Many Rhode Islanders are paying off student loans that average more than $31,000, one of the highest student debt burdens in the nation. As we continue our series Paying for It: Rhode Islanders Struggle With Student Debt, we look at what happens when those loans are too much to handle.
Rhode Island Public Radio’s Education reporter Elisabeth Harrison met Allison Dean at her house on a quiet street in Warwick, sandwiched between the airport and Narragansett Bay.
In her small, yellow kitchen, Allison Dean riffles through a stack of bills on the counter next to the coffee machine.
“Here’s some of my mortgage stuff that keeps changing. So I need to call them,” said Dean.
Dean is a thin and blond with spiky hair, who is raising three young boys, and she has struggled recently to make mortgage payments because of some unexpected medical expenses. Money is often tight.
“I worry constantly about money," Dean said. "I worry about the mortgage, I worry about my kids, I worry about just all our finances."
Dean has a bachelor’s degree in social work and makes a living counseling families who are applying for college financial aid. She tells them to look everywhere for scholarships and negotiate with colleges to reduce the amount they have to borrow, and she speaks from personal experience. Dean and her ex-husband borrowed about $65,000 for college and graduate school.
“We were foolish, and we still owe that same amount, haven’t made any payments,” said Dean.
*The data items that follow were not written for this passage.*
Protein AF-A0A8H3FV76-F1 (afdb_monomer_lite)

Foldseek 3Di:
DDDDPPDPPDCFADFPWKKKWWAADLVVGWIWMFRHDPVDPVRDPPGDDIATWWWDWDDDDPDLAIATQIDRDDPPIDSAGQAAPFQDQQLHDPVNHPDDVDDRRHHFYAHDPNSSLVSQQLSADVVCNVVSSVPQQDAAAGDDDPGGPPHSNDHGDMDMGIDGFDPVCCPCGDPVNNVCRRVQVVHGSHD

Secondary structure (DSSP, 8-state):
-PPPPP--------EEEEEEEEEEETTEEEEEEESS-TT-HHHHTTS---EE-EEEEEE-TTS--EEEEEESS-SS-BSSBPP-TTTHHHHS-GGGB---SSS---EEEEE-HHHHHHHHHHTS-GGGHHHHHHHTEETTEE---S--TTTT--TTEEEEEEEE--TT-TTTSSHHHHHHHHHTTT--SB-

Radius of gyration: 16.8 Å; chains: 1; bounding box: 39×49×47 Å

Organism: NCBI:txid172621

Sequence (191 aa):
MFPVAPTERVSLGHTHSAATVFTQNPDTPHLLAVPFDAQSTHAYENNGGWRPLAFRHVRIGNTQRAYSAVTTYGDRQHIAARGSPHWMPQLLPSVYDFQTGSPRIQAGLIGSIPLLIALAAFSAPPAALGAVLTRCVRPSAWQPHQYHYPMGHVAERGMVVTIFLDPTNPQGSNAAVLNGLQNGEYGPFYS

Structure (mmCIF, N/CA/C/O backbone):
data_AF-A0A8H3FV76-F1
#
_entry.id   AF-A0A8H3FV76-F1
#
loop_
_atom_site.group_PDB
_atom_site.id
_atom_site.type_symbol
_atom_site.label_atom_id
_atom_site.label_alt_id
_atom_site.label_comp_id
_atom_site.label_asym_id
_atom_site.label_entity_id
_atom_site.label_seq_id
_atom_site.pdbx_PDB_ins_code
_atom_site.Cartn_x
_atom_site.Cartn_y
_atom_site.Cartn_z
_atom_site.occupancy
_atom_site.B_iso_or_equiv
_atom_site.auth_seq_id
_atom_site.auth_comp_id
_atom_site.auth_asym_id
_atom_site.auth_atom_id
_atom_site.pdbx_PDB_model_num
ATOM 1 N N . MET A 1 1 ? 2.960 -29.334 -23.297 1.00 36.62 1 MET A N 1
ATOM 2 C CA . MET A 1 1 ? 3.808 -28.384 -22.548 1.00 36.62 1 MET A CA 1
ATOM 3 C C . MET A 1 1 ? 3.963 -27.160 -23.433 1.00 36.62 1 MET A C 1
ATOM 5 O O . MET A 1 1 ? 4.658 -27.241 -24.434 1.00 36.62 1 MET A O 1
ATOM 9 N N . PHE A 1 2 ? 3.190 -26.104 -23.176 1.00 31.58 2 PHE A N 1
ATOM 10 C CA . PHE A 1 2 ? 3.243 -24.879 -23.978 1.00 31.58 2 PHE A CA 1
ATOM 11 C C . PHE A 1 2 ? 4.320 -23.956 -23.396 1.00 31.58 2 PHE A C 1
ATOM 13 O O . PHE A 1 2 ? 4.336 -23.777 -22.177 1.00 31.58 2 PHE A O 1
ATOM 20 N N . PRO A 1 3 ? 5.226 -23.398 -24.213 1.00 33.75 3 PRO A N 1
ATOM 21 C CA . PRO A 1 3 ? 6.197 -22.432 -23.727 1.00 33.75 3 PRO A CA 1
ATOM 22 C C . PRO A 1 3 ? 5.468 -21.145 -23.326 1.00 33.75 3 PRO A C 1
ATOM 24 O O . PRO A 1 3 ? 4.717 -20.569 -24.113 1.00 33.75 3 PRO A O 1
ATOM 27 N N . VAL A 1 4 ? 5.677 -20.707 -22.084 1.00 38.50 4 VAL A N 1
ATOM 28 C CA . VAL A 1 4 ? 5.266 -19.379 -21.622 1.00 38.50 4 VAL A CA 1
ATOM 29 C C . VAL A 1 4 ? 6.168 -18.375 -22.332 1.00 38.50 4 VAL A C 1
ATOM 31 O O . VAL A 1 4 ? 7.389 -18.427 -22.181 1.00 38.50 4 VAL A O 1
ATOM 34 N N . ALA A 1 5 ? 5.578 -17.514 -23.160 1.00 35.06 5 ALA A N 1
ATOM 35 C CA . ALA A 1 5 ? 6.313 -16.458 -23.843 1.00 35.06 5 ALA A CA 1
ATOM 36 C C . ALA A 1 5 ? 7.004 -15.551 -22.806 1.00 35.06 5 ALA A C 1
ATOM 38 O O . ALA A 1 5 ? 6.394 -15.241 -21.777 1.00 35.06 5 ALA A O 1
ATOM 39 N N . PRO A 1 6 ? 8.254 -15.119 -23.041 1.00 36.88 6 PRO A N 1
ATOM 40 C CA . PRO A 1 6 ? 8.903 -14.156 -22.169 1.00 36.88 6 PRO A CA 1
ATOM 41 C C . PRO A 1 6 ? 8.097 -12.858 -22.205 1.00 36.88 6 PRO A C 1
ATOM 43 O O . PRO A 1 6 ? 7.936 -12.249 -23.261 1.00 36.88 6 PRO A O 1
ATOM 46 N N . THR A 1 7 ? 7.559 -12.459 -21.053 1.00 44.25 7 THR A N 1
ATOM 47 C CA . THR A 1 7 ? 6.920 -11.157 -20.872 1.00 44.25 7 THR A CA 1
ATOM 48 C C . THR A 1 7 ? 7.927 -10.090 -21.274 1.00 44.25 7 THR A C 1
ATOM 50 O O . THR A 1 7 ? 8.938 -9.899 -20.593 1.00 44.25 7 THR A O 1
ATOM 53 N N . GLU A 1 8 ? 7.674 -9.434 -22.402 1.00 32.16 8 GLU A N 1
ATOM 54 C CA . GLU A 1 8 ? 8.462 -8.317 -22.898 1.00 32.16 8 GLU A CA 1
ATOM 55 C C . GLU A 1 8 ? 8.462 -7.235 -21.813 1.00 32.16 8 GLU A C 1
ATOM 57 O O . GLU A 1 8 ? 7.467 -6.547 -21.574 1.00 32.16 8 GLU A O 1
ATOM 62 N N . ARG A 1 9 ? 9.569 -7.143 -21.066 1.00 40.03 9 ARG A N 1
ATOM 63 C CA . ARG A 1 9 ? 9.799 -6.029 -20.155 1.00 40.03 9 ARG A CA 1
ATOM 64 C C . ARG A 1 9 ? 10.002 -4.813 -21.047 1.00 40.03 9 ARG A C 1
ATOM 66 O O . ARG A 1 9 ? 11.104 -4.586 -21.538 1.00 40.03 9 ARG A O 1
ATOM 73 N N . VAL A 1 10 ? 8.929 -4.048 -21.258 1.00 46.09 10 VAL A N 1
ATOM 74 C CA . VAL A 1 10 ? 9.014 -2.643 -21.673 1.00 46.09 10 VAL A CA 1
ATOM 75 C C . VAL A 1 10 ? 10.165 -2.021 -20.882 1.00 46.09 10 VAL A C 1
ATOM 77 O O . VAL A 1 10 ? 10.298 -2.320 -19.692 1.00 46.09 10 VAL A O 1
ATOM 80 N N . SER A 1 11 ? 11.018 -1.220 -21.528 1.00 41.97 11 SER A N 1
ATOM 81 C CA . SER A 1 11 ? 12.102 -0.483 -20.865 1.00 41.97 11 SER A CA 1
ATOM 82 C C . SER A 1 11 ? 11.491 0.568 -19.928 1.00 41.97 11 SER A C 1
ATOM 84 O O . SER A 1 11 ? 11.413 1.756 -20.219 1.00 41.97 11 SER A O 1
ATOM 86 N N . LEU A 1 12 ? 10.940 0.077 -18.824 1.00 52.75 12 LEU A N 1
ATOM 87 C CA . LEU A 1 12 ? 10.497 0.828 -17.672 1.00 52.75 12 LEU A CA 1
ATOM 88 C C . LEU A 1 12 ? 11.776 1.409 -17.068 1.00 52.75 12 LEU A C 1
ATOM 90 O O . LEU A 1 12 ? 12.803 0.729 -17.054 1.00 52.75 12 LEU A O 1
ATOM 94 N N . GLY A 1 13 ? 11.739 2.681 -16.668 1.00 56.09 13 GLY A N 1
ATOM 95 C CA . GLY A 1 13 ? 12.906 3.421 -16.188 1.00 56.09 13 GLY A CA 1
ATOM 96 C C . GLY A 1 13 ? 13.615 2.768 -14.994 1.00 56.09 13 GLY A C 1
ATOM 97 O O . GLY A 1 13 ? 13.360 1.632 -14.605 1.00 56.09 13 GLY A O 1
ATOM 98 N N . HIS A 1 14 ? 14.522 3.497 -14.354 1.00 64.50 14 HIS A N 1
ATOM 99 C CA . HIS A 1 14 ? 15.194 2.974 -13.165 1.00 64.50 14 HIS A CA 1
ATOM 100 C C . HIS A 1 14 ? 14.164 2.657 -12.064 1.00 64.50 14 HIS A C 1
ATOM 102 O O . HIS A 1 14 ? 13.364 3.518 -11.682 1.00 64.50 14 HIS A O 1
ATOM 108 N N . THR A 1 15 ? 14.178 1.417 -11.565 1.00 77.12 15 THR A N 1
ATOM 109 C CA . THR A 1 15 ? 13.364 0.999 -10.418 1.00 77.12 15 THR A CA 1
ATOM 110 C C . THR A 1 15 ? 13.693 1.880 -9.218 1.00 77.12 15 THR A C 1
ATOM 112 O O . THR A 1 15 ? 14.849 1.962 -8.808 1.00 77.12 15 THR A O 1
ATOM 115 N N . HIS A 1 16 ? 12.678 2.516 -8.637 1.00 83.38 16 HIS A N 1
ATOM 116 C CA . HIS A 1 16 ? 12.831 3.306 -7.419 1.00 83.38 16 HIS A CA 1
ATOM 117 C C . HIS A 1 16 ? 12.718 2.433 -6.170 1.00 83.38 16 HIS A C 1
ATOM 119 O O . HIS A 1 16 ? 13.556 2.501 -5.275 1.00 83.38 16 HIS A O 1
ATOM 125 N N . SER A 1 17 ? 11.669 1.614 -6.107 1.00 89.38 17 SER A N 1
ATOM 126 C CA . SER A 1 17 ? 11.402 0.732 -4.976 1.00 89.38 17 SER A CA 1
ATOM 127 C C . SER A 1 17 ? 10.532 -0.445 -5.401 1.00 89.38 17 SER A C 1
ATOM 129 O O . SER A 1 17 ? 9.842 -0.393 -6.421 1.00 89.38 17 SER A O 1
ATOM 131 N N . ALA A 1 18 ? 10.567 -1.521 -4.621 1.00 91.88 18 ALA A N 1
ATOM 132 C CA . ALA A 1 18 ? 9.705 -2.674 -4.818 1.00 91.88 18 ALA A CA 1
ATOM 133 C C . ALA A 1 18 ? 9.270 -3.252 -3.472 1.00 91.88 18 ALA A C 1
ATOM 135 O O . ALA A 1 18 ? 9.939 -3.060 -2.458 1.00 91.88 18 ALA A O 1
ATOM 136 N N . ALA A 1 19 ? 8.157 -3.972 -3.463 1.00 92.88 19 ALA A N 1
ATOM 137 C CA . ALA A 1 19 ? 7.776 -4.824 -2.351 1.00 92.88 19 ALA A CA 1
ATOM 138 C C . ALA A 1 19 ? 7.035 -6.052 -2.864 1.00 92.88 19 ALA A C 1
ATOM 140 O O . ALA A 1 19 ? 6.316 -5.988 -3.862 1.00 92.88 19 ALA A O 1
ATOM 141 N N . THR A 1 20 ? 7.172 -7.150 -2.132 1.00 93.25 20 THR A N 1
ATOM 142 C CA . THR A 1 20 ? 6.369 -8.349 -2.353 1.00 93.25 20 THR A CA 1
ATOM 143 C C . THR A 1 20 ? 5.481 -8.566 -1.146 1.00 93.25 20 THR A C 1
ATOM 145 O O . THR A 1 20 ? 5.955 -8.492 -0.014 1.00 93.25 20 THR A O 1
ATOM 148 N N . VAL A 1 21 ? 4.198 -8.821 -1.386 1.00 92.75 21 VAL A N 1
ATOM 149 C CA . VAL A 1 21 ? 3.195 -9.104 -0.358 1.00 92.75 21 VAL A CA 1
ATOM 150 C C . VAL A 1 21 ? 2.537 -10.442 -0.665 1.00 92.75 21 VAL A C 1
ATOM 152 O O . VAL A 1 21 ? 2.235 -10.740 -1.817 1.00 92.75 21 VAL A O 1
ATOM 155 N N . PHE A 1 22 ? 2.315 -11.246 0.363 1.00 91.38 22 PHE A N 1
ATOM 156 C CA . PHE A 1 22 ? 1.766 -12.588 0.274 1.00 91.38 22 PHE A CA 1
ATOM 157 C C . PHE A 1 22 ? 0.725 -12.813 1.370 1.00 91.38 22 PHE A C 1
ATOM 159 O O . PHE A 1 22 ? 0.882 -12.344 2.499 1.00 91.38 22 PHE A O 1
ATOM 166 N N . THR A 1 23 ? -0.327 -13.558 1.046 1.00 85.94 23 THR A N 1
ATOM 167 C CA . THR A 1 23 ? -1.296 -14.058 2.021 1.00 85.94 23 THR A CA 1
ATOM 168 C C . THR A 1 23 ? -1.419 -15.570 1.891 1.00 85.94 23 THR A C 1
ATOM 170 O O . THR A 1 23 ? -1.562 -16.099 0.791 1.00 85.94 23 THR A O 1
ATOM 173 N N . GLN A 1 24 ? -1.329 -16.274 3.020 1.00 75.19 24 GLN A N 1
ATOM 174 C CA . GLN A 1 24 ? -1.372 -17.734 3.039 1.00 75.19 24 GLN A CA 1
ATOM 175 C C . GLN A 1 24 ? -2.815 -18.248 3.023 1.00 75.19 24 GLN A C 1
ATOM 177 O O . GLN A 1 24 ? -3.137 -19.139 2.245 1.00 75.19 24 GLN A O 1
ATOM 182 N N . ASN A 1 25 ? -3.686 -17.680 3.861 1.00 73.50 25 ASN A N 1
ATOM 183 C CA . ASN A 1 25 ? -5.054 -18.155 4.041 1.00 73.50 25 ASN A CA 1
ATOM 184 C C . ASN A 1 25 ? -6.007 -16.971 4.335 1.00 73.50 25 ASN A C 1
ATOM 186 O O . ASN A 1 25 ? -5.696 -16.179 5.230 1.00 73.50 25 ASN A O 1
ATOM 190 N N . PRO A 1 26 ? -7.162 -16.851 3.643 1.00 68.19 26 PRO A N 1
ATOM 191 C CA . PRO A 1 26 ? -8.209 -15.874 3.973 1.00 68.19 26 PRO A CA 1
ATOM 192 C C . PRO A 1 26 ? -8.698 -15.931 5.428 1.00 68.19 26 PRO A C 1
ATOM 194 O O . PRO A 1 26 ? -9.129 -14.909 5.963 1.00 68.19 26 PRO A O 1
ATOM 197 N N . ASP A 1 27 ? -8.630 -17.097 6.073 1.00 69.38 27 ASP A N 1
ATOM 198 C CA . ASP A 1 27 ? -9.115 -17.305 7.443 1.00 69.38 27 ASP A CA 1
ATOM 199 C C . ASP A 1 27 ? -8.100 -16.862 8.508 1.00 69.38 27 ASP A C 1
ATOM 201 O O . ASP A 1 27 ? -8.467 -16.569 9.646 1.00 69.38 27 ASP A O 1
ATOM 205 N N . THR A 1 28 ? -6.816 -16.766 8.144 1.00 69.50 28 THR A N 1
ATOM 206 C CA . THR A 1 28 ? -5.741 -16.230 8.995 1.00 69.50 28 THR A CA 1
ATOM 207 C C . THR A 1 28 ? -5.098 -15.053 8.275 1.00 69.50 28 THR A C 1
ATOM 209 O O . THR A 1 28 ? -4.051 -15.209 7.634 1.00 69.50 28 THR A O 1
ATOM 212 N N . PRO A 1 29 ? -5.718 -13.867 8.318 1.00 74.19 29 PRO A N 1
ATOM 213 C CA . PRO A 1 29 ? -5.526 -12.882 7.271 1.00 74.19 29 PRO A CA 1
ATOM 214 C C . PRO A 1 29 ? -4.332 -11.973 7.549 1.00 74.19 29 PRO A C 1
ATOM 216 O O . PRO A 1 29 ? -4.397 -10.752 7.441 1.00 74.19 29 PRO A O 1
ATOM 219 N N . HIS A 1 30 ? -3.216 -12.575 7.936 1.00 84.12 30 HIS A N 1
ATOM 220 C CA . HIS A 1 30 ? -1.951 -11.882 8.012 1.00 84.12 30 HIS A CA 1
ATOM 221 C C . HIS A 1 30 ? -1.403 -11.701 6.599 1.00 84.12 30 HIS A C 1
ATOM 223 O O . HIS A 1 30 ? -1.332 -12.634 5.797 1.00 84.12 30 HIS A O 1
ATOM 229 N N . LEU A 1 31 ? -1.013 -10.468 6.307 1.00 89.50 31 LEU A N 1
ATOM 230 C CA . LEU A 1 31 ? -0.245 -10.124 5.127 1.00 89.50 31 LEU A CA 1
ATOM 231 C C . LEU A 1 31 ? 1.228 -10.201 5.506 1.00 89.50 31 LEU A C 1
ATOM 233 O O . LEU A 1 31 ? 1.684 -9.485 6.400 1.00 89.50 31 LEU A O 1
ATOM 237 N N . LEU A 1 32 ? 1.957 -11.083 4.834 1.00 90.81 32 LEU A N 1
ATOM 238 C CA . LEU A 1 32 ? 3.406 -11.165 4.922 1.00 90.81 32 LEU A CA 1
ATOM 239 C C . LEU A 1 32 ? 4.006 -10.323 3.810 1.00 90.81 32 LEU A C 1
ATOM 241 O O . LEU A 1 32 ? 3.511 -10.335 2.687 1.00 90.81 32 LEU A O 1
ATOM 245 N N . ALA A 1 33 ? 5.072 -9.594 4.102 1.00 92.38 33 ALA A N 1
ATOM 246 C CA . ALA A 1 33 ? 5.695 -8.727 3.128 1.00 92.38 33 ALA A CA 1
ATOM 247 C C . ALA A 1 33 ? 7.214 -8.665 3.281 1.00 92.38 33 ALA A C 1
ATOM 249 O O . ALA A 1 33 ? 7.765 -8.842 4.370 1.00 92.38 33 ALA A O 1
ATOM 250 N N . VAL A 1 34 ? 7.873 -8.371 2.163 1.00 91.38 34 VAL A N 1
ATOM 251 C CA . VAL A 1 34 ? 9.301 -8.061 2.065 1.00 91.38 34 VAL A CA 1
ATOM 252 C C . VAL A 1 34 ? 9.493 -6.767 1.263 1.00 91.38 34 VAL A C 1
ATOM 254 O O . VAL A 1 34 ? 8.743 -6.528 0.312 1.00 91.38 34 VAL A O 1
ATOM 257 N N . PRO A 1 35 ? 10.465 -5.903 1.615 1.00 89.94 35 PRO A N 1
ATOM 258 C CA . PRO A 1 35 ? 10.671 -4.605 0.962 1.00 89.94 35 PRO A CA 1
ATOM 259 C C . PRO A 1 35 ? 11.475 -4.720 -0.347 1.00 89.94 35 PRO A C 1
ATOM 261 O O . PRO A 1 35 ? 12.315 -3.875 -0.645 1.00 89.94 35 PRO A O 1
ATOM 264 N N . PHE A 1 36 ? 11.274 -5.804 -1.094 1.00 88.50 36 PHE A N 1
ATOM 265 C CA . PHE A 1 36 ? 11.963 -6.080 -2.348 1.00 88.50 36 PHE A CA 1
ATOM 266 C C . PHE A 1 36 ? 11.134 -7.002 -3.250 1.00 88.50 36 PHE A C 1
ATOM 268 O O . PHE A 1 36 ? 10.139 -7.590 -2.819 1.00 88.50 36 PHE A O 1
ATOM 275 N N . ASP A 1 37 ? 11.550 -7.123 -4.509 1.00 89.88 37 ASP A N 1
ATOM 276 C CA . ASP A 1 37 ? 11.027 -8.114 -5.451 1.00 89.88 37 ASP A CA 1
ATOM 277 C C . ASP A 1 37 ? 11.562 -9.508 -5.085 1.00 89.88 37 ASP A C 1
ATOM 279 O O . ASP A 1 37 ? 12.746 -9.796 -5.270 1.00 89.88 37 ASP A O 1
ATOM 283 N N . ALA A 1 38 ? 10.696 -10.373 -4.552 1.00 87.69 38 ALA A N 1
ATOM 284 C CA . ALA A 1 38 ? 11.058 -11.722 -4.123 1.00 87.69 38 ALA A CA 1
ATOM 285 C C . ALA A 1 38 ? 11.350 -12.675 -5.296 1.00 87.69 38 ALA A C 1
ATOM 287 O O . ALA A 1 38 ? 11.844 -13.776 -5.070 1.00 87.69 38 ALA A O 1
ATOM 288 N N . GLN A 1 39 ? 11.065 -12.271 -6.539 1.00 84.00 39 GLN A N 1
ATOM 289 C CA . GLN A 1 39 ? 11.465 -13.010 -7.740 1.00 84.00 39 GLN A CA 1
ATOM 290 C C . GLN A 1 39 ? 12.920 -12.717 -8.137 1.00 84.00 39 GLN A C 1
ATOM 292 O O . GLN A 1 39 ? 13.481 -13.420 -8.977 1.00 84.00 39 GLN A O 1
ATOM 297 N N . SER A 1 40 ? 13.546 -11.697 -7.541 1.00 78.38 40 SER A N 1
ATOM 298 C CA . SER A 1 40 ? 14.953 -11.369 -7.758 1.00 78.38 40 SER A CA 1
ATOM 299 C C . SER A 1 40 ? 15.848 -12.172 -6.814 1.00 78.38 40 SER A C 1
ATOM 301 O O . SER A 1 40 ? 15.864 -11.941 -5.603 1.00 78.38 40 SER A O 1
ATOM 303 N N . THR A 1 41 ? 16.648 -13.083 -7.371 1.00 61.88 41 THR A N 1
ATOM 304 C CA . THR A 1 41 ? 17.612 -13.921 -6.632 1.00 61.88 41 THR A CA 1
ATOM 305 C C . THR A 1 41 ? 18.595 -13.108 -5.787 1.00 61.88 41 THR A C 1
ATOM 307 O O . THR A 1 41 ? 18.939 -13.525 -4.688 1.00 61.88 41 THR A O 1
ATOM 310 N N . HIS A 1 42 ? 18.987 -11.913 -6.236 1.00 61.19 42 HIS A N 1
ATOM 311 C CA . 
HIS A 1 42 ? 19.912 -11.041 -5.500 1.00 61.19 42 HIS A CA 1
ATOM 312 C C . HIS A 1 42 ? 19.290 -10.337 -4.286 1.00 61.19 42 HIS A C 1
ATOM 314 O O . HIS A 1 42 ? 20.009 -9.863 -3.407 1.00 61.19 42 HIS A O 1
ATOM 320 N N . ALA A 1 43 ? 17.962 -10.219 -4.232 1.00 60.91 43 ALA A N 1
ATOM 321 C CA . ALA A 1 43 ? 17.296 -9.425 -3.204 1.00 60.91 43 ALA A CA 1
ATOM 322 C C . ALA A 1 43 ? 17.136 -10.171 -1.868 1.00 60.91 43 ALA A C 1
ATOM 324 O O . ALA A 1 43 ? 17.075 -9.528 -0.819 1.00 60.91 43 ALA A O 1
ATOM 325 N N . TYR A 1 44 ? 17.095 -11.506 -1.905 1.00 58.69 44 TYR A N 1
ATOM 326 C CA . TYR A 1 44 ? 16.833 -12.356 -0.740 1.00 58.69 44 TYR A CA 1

Dean says they used part of the money to travel and some of the money went towards classes she took at Rhode Island College for a graduate degree in education, which she never finished. Although they both have undergraduate degrees, it’s been tough to find regular employment that really pays the bills.
“Which is another thing, when I’m talking to my students or the family of my students, I stress that it's not like when I went to college, and you could get a degree in social work or in English, or get a bachelors and get a good job," Dean explained. "Today you can’t do that.”
Further complicating the situation for Dean, she and her husband consolidated their loans and later got divorced.
“We were advised not to in case we ever get divorced, and we were like, oh we’ll never get divorced," said Dean. "And we did get divorced and you can’t split that.”
As Dean has learned, you can’t split up student loans once they’ve been consolidated, and if her husband is ever unable to pay, she will be on the hook for the money. Even bankruptcy didn’t make their student loans go away.
Persis Yu, an attorney at the Center for Consumer Law, says student loan borrowers have to meet a very high standard known as “undue hardship” to discharge their student loans through bankruptcy.
“It’s a huge problem for borrowers that it is such a high hurdle," Yu said. "Bankruptcy is an important protection, and there is unfortunately no fresh start for student loan borrowers.”
There’s no fresh start, according to Yu, because federal student loans can essentially follow you until you die. But there are programs that help borrowers in difficulty.
For Allison Dean and her ex-husband a new federal program called income based repayment has made a big difference. Their income is so low right now, they don’t have to make any payments on their student loans at all.
This allows them to avoid defaulting, but it also means the interest on their loans keeps racking up, and Dean says it’s the not the situation she had hoped for, when she borrowed the money
“We owe it. It’s not something I wan to get around, it's just we happen to be in a situation we can’t pay it,” said Dean.
So Dean tells her clients not to make the same mistakes she and her husband made. She points out that the $65,000 they borrowed would only pay for about a year of undergraduate education these days, at least at many private colleges.
When it comes to sending her own three boys to college, Allison Dean says she will encourage them to start at a community college, so they can keep the cost to a minimum. She’s considering going even one step further by encouraging them to go to a vocational high school, where they can learn a trade. That way, she says, they will have something to fall back on to pay student loans even if jobs are hard to come by after college.